LibreNMS 23.4.0 on CentOS 7 high cpu & long pulling time for 1000 device

Magd_nuh · 6 April 2023 19:47

after i update to 23 versoion latest on centos 7 the cpu gets high in the ./validate command line no errors appearing in the gui validate web FAIL: No composer available, please install composer
error is there any help to reduce this poller long time becouse i get many graphs disconnect my poller-wraper set to 24 my cpu is 20 core 45G ram my devices is 1800 my cpuy 100%

electrocret · 6 April 2023 20:53

If you’re running the daily update channel (Global Settings > System > Updates > Update Channel), there was a recent bug fix (PR#14894) which fixes Libre not respecting max_oid in SNMP queries. Since that fix was applied, I’ve noticed more CPU usage on my pollers (However shorter poller time per device). On a system which is already very busy, like yours, Libre’s loss of performance of breaking up SNMP queries could be very detrimental.

The easy solution would be to increase the max_oid setting (Global Settings > Poller > SNMP > Max OIDs).

The better solution would be to investigate distributed polling for your Libre.

Magd_nuh · 6 April 2023 22:27

whats the recommended limits for MAX OID SNMP to use it thanks

electrocret · 8 April 2023 01:29

High enough that your Libre CPU returns to normal?

Libre hasn’t been limited on OIDs until the bug was fixed. So if you haven’t had issues polling devices until now you shouldn’t have an issue setting it to a high number. The OID limit is largely for lower end equipment, or devices where Libre gets a lot of data points. It’s to prevent overwhelming the device.

If I were in your position, I’d incrementing by 10, wait half and hour. If the CPU hasn’t gotten better repeat till it does.

If you’re not concerned about overwhelming your equipment, just set the max_oid to a very high value.

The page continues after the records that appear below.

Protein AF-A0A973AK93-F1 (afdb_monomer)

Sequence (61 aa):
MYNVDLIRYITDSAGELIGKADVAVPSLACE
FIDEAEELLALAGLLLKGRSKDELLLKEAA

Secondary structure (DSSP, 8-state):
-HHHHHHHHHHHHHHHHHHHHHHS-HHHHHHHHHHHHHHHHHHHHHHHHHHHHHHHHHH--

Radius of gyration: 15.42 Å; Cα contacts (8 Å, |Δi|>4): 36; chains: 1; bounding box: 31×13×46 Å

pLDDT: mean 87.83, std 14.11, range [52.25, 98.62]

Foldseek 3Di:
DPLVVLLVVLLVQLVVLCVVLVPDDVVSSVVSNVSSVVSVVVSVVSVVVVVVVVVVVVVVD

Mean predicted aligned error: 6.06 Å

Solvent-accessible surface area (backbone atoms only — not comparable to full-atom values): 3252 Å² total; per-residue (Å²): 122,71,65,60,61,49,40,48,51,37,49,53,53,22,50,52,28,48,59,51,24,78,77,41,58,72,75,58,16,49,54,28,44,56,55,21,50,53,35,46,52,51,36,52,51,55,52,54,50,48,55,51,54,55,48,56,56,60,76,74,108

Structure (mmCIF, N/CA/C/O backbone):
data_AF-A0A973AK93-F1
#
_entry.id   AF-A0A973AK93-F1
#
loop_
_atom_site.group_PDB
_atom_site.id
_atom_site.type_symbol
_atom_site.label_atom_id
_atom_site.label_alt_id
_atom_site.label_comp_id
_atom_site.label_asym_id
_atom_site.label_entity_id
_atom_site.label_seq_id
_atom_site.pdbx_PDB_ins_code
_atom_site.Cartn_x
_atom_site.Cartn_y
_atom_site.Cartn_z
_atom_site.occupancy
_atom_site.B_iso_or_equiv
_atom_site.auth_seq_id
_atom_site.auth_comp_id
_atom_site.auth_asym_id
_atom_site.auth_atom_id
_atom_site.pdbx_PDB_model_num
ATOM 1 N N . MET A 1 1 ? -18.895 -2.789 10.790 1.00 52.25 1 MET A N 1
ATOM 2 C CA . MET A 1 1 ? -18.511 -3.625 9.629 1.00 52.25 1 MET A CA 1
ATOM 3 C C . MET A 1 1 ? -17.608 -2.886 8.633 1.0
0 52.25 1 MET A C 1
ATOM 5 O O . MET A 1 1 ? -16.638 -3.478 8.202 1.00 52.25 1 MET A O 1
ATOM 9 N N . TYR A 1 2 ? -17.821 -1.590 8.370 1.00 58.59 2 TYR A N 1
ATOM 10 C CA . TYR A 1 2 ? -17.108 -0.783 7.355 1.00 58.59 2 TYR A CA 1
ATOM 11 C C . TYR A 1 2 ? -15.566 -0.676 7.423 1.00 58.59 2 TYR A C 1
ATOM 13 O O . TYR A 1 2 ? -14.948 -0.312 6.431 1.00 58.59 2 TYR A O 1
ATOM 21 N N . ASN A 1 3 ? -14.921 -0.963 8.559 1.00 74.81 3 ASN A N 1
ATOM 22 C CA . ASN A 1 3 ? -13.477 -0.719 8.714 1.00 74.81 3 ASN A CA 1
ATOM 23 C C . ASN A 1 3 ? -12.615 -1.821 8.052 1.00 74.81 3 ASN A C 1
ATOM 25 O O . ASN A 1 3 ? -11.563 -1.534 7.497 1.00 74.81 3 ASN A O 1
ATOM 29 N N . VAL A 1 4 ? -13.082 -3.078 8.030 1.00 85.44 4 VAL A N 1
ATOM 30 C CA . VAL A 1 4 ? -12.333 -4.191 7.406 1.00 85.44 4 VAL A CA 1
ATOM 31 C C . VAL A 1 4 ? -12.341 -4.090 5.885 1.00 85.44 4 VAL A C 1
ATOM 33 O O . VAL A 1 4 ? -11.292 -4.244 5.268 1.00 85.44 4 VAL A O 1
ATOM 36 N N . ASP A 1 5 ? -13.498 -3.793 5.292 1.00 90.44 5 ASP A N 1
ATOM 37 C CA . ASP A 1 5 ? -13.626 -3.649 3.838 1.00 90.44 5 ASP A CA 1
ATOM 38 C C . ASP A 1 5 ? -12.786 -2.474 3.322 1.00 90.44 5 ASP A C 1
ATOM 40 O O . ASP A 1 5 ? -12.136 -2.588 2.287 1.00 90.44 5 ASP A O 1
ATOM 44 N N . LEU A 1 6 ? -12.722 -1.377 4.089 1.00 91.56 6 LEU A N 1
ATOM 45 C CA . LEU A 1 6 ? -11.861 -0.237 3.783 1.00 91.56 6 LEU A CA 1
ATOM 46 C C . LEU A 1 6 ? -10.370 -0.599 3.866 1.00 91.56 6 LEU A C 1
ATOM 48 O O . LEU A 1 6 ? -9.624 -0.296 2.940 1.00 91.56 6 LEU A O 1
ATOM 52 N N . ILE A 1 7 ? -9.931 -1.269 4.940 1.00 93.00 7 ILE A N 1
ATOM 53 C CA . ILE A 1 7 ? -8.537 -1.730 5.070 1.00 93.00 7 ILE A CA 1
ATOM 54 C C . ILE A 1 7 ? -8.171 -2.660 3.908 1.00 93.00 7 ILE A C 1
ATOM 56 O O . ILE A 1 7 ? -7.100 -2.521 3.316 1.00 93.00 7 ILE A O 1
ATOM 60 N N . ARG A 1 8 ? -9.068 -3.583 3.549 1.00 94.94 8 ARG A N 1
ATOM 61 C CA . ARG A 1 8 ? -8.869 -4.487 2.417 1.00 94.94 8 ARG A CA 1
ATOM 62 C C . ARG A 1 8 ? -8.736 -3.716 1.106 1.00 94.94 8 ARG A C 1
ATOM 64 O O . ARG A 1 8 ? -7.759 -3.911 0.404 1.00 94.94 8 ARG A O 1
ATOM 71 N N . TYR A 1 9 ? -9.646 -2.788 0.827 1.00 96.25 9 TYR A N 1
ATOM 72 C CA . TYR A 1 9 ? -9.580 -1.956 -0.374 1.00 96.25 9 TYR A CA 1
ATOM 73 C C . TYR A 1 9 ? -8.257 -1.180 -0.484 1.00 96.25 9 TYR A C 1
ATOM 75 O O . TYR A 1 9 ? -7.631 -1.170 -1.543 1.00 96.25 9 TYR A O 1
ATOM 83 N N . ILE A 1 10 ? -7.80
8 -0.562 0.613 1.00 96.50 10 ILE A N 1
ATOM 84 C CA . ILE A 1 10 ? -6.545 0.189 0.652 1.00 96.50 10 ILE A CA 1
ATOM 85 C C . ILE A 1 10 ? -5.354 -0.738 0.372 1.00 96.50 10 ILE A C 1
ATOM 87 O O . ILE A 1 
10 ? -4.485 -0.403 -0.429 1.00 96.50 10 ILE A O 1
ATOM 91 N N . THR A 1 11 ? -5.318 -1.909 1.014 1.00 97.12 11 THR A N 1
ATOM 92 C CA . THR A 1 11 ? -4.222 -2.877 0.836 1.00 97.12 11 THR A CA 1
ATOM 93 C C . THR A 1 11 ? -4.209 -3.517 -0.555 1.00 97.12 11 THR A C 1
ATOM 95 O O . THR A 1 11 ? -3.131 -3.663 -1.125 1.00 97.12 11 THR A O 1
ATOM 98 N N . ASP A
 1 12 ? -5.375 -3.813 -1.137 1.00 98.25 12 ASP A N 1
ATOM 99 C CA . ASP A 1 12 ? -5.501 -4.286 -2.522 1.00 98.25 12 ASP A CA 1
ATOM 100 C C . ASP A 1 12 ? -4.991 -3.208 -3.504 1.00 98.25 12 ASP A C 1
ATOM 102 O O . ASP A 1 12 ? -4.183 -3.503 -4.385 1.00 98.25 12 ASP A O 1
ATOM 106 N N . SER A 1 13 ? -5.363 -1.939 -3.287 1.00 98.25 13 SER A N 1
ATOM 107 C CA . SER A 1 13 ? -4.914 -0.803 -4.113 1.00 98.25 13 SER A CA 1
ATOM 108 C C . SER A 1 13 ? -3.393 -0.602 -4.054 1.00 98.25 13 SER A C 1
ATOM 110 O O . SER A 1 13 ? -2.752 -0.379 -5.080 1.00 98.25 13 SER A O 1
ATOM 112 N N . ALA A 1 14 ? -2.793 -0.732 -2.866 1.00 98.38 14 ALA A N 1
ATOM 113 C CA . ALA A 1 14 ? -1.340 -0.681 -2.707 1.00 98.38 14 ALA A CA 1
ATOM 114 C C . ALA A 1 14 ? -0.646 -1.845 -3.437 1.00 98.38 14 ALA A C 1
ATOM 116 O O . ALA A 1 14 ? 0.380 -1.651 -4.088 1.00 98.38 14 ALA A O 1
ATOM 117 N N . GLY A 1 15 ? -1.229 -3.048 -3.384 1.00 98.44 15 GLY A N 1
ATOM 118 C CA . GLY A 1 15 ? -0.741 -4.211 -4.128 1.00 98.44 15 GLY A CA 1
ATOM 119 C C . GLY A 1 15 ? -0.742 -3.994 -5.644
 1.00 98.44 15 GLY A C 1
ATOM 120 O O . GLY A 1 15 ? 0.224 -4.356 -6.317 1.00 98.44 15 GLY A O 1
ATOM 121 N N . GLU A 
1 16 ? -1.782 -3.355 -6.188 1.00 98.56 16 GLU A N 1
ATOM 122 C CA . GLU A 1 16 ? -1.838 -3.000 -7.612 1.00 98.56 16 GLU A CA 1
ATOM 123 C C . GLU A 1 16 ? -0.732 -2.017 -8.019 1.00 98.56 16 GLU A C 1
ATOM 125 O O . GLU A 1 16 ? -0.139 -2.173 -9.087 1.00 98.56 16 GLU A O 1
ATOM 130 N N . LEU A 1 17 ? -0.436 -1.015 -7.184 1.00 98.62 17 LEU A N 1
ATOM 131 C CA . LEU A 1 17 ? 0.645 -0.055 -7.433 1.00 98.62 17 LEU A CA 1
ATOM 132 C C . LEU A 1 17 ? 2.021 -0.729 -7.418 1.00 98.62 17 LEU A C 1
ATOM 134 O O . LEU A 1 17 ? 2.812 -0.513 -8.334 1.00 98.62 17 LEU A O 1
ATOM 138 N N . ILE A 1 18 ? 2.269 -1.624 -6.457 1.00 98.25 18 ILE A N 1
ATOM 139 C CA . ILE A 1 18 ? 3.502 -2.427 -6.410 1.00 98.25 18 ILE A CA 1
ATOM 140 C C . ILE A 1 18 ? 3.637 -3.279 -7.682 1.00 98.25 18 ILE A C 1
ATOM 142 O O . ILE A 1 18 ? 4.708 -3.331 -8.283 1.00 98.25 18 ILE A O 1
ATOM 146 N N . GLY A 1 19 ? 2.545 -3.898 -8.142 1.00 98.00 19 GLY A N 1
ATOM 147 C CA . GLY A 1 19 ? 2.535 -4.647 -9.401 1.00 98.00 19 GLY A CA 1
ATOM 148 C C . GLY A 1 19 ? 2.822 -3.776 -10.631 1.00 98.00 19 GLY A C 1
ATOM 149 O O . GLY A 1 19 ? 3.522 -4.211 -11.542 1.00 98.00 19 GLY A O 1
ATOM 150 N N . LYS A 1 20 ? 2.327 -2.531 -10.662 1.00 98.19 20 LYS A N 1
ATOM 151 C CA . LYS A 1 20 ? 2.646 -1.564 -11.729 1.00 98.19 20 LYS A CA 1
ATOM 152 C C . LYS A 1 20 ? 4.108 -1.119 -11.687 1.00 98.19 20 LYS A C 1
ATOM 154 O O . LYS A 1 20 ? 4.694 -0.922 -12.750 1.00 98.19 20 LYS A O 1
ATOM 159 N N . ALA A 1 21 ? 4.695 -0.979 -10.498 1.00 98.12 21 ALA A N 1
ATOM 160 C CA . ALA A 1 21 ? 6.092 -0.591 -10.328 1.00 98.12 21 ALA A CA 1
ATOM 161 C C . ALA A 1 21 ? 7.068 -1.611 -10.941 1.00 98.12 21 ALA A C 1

Magd_nuh · 8 April 2023 02:27

Thanks alot i did restore to old version of Librenms before update 21 version everthing back to normal i use it to monitor my client devices so i couldnt make it down for long time , there was so many cuts and alot of graph drops so i decide to back old version now polling 1600 device with 480 second polling time , when i make update it was 900 to 1100
thanks for your help

joeschmo · 10 April 2023 14:20

To clarify I think this is regarding changes between 23.2.0 → 23.4.0.

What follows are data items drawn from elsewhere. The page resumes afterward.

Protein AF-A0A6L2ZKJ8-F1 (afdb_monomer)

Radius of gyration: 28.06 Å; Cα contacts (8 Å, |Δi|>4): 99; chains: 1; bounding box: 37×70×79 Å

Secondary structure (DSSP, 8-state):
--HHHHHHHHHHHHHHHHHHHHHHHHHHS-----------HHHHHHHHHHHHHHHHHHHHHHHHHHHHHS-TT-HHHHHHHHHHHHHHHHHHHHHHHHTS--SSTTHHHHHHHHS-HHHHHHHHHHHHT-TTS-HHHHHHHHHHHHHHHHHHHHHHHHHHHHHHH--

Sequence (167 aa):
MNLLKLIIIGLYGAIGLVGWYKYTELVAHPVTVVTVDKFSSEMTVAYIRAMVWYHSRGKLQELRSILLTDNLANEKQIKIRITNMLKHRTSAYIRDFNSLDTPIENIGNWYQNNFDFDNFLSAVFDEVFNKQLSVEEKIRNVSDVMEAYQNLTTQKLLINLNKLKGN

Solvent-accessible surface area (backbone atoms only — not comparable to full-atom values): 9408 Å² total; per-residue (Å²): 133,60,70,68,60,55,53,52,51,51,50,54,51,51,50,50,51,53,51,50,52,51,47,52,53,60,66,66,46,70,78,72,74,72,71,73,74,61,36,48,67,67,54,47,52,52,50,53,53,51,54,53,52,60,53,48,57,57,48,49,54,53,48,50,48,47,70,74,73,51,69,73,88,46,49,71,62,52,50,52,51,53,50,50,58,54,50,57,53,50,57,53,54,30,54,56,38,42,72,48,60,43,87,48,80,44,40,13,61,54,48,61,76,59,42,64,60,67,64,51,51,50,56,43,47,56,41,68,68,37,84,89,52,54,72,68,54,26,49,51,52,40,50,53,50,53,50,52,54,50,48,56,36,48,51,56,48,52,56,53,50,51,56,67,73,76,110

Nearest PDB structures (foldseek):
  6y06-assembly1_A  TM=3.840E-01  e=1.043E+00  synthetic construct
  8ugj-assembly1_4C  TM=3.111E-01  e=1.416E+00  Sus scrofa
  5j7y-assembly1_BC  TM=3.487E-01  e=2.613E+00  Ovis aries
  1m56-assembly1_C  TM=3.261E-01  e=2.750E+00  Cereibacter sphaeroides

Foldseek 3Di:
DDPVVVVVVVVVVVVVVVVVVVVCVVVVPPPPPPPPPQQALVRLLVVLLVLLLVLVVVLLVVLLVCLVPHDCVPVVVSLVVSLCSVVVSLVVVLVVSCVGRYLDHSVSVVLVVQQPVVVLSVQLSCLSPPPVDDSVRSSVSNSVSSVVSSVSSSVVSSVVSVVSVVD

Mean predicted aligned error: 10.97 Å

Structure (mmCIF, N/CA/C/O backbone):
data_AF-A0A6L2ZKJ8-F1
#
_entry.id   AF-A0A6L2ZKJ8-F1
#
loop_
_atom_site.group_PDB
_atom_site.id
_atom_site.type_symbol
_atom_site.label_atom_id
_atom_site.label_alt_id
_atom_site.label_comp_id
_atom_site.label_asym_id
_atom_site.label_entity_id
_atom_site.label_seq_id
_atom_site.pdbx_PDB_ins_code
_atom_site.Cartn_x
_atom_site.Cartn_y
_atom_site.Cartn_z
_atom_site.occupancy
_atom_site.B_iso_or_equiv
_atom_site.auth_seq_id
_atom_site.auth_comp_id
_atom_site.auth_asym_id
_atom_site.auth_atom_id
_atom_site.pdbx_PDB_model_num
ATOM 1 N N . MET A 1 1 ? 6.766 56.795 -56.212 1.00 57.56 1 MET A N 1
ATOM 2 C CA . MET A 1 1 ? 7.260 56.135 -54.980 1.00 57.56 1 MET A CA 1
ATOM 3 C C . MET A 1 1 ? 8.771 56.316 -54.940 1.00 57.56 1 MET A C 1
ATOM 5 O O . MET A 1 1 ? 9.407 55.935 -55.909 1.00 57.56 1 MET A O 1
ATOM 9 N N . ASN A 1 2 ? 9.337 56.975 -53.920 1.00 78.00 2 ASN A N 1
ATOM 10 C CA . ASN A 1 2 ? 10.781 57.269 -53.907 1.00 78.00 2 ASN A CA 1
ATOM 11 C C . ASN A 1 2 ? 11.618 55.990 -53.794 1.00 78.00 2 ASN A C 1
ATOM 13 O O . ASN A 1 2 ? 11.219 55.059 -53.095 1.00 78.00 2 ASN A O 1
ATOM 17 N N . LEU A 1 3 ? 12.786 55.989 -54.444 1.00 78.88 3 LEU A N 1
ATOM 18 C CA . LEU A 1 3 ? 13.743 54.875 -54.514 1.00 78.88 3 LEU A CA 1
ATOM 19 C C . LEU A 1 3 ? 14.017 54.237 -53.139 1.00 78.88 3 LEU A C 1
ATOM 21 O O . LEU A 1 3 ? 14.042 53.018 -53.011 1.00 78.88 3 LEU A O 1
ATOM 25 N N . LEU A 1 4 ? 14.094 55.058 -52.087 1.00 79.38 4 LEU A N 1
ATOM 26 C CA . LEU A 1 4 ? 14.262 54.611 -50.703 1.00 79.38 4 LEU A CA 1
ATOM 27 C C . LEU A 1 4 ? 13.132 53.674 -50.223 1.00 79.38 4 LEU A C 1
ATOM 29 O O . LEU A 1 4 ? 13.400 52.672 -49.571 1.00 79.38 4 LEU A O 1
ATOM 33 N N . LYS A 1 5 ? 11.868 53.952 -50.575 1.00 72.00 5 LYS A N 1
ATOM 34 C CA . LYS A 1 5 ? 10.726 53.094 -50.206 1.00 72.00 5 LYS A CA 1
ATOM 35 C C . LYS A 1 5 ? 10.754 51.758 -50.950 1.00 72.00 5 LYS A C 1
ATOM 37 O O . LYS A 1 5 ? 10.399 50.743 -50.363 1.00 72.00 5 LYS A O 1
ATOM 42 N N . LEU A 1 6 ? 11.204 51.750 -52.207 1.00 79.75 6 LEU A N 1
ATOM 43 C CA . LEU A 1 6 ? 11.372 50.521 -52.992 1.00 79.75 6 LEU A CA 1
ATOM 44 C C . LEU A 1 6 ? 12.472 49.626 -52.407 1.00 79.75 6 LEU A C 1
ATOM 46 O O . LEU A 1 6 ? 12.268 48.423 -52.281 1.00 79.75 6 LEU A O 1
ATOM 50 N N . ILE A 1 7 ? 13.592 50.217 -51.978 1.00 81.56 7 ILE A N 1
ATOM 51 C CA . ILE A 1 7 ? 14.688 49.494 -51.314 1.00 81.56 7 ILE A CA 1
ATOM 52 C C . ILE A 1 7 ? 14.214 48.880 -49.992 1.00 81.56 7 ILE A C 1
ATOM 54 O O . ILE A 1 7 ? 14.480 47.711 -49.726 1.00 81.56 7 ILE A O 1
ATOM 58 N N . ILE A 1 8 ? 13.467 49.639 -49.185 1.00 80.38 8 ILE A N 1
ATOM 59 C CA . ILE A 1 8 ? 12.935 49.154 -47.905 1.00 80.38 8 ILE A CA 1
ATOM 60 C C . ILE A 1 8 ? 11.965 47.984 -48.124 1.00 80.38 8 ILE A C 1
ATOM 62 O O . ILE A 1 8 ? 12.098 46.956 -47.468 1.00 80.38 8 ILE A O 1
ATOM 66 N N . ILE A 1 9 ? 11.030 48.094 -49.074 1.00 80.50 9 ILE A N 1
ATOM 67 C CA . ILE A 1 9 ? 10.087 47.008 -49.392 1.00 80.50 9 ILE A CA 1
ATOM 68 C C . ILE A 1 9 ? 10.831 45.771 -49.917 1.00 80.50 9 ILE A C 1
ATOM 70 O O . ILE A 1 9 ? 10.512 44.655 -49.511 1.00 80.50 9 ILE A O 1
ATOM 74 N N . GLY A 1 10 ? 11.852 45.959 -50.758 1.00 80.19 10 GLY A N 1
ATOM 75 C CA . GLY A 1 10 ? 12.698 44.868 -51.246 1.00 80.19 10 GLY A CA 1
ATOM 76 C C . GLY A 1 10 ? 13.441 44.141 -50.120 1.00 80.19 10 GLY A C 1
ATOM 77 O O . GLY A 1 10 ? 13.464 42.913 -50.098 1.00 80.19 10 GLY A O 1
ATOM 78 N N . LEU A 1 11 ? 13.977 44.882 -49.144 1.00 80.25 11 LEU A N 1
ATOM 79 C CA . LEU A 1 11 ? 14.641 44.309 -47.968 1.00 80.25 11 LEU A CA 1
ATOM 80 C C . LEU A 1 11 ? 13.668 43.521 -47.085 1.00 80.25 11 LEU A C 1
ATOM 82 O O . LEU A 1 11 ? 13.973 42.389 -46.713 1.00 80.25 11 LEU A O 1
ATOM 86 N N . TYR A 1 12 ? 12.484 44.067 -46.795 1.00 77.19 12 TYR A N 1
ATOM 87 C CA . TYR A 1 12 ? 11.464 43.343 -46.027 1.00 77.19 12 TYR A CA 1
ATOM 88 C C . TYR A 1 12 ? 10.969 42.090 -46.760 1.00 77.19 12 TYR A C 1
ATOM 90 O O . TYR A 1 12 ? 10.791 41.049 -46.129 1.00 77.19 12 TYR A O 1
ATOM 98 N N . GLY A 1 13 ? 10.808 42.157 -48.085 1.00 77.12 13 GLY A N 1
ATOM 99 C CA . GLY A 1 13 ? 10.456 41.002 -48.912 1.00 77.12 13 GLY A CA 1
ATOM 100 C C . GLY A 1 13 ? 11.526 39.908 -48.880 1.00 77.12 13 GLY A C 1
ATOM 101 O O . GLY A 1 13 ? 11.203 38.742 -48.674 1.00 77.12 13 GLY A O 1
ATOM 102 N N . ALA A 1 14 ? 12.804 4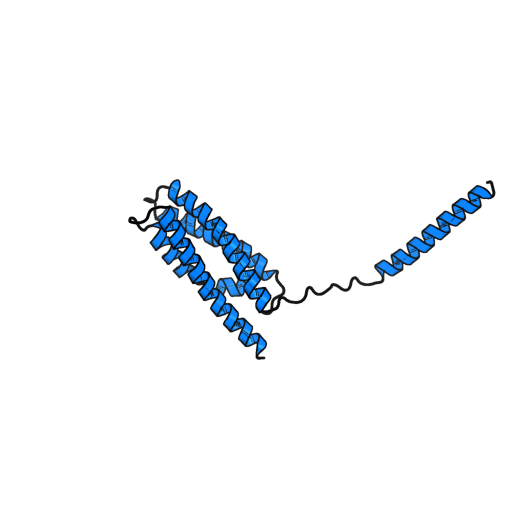0.277 -49.002 1.00 80.88 14 ALA A N 1
ATOM 103 C CA . ALA A 1 14 ? 13.914 39.328 -48.938 1.00 80.88 14 ALA A CA 1
ATOM 104 C C . ALA A 1 14 ? 14.040 38.671 -47.551 1.00 80.88 14 ALA A C 1
ATOM 106 O O . ALA A 1 14 ? 14.194 37.455 -47.463 1.00 80.88 14 ALA A O 1
ATOM 107 N N . ILE A 1 15 ? 13.911 39.445 -46.467 1.00 82.44 15 ILE A N 1
ATOM 108 C CA . ILE A 1 15 ? 13.931 38.916 -45.092 1.00 82.44 15 ILE A CA 1
ATOM 109 C C . ILE A 1 15 ? 12.737 37.983 -44.857 1.00 82.44 15 ILE A C 1
ATOM 111 O O . ILE A 1 15 ? 12.905 36.916 -44.268 1.00 82.44 15 ILE A O 1
ATOM 115 N N . GLY A 1 16 ? 11.554 38.344 -45.360 1.00 74.75 16 GLY A N 1
ATOM 116 C CA . GLY A 1 16 ? 10.361 37.501 -45.297 1.00 74.75 16 GLY A CA 1
ATOM 117 C C . GLY A 1 16 ? 10.544 36.167 -46.022 1.00 74.75 16 GLY A C 1
ATOM 118 O O . GLY A 1 16 ? 10.215 35.124 -45.465 1.00 74.75 16 GLY A O 1
ATOM 119 N N . LEU A 1 17 ? 11.136 36.178 -47.221 1.00 83.00 17 LEU A N 1
ATOM 120 C CA . LEU A 1 17 ? 11.413 34.964 -47.997 1.00 83.00 17 LEU A CA 1
ATOM 121 C C . LEU A 1 17 ? 12.474 34.075 -47.337 1.00 83.00 17 LEU A C 1
ATOM 123 O O . LEU A 1 17 ? 12.294 32.861 -47.273 1.00 83.00 17 LEU A O 1
ATOM 127 N N . VAL A 1 18 ? 13.548 34.659 -46.798 1.00 83.81 18 VAL A N 1
ATOM 128 C CA . VAL A 1 18 ? 14.578 33.911 -46.056 1.00 83.81 18 VAL A CA 1
ATOM 129 C C . VAL A 1 18 ? 14.002 33.316 -44.769 1.00 83.81 18 VAL A C 1
ATOM 131 O O . VAL A 1 18 ? 14.277 32.161 -44.447 1.00 83.81 18 VAL A O 1
ATOM 134 N N . GLY A 1 19 ? 13.174 34.076 -44.049 1.00 77.12 19 GLY A N 1
ATOM 135 C CA . GLY A 1 19 ? 12.468 33.598 -42.863 1.00 77.12 19 GLY A CA 1
ATOM 136 C C . GLY A 1 19 ? 11.511 32.451 -43.183 1.00 77.12 19 GLY A C 1
ATOM 137 O O . GLY A 1 19 ? 11.511 31.447 -42.476 1.00 77.12 19 GLY A O 1
ATOM 138 N N . TRP A 1 20 ? 10.759 32.559 -44.282 1.00 79.62 20 TRP A N 1
ATOM 139 C CA . TRP A 1 20 ? 9.852 31.509 -44.744 1.00 79.62 20 TRP A CA 1
ATOM 140 C C . TRP A 1 20 ? 10.602 30.242 -45.162 1.00 79.62 20 TRP A C 1
ATOM 142 O O . TRP A 1 20 ? 10.224 29.150 -44.752 1.00 79.62 20 TRP A O 1
ATOM 152 N N . TYR A 1 21 ? 11.705 30.380 -45.903 1.00 81.06 21 TYR A N 1
ATOM 153 C CA . TYR A 1 21 ? 12.547 29.252 -46.306 1.00 81.06 21 TYR A CA 1
ATOM 154 C C . TYR A 1 21 ? 13.129 28.510 -45.091 1.00 81.06 21 TYR A C 1
ATOM 156 O O . TYR A 1 21 ? 13.003 27.289 -44.985 1.00 81.06 21 TYR A O 1
ATOM 164 N N . LYS A 1 22 ? 13.676 29.245 -44.111 1.00 78.25 22 LYS A N 1
ATOM 165 C CA . LYS A 1 22 ? 14.159 28.649 -42.855 1.00 78.25 22 LYS A CA 1
ATOM 166 C C . LYS A 1 22 ? 13.042 28.026 -42.024 1.00 78.25 22 LY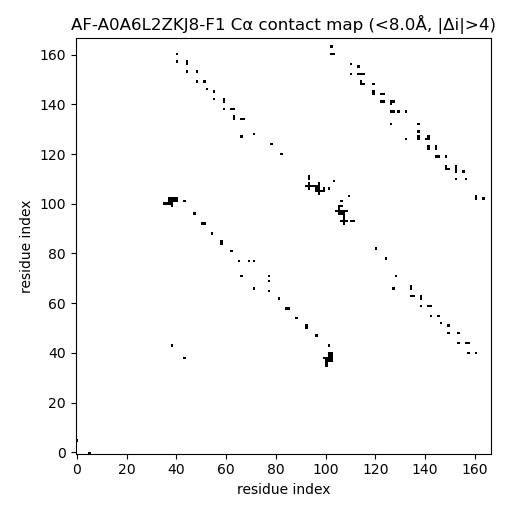S A C 1
ATOM 168 O O . LYS A 1 22 ? 13.262 26.999 -41.393 1.00 78.25 22 LYS A O 1
ATOM 173 N N . TYR A 1 23 ? 11.851 28.622 -42.016 1.00 74.62 23 TYR A N 1
ATOM 174 C CA . TYR A 1 23 ? 10.687 28.045 -41.349 1.00 74.62 23 TYR A CA 1
ATOM 175 C C . TYR A 1 23 ? 10.289 26.713 -41.991 1.00 74.62 23 TYR A C 1
ATOM 177 O O . TYR A 1 23 ? 10.104 25.732 -41.279 1.00 74.62 23 TYR A O 1
ATOM 185 N N . THR A 1 24 ? 10.232 26.639 -43.324 1.00 76.00 24 THR A N 1
ATOM 186 C CA . THR A 1 24 ? 9.948 25.377 -44.018 1.00 76.00 24 THR A CA 1
ATOM 187 C C . THR A 1 24 ? 11.021 24.325 -43.769 1.00 76.00 24 THR A C 1
ATOM 189 O O . THR A 1 24 ? 10.684 23.161 -43.599 1.00 76.00 24 THR A O 1
ATOM 192 N N . GLU A 1 25 ? 12.290 24.722 -43.666 1.00 74.50 25 GLU A N 1
ATOM 193 C CA . GLU A 1 25 ? 13.385 23.821 -43.306 1.00 74.50 25 GLU A CA 1
ATOM 194 C C . GLU A 1 25 ? 13.232 23.309 -41.864 1.00 74.50 25 GLU A C 1
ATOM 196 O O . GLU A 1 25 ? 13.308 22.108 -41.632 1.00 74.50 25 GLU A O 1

I also am running a fully updated Centos 7 VM, with about 1100 devices. It always ran pretty hot but was able to poll all devices without falling behind.

As of the 23.4.0 release, it no longer is able to poll all of my devices. I spent the greater part of the weekend troubleshooting and have not found a solution.

I disabled polling on all devices, then did a reboot. Over the next 6 hours or so I slowly enabled polling on devices in groups of 50. After each group was added I waited until all devices showed up as being polled before continuing. By the time I reached 825 devices (just 75% of my full list) the server CPU was pegged at 100%. Based on this alone 23.4.0 requires about 25% more resources than the previous version.

I also saw this post during troubleshooting and tried everything I could with the MAX OID SNMP setting. I tried everything from 20->500. The lower numbers made no difference, the higher numbers actually caused my server to slowly fall behind on polling and eventually get hung at 100% CPU utilization.

It would be good to get an acknowledgement of “We are aware and looking at it” or at least “This is the new normal” because a 25% performance impact is a pretty major issue IMO.

BTW: I have 2 VMs with identical setup, polling the same set of devices for the sake of redundancy and they both encountered this issue at the same time.

murrant · 10 April 2023 14:55

I’m not able to reproduce this on any of my installs.

So we need anyone having this issue to do the troubleshooting until we can find the issue.

murrant · 10 April 2023 16:46

Thanks to @joeschmo I was able to find the bug.

Fixed here, but not released to stable yet: Fix SnmpQuery and max_oid by murrant · Pull Request #14955 · librenms/librenms · GitHub
You can apply that now with ./scripts/github-apply 14955, but you will have to remove it later to update.

The bug was such that the the higher your max_oid was, the worse it was. Basically anything less than max_oid was queried individually instead of together.

joeschmo · 11 April 2023 13:55

Confirmed that PR14955 corrected the high CPU utilization issue I was seeing in 23.4.0, my system is back to 23.2.0 performance after applying the patch. Thank you @murrant !

SantiagoSilvaZ · 12 April 2023 22:37

Hi,

My LibreNMS is at 100% CPU since version update

@murrant, use the Monthly version, will a 23.4.1 version be released with this PR or do I have to wait for the 23.5.0 version?

system · 11 July 2023 22:37

This topic was automatically closed 90 days after the last reply. New replies are no longer allowed.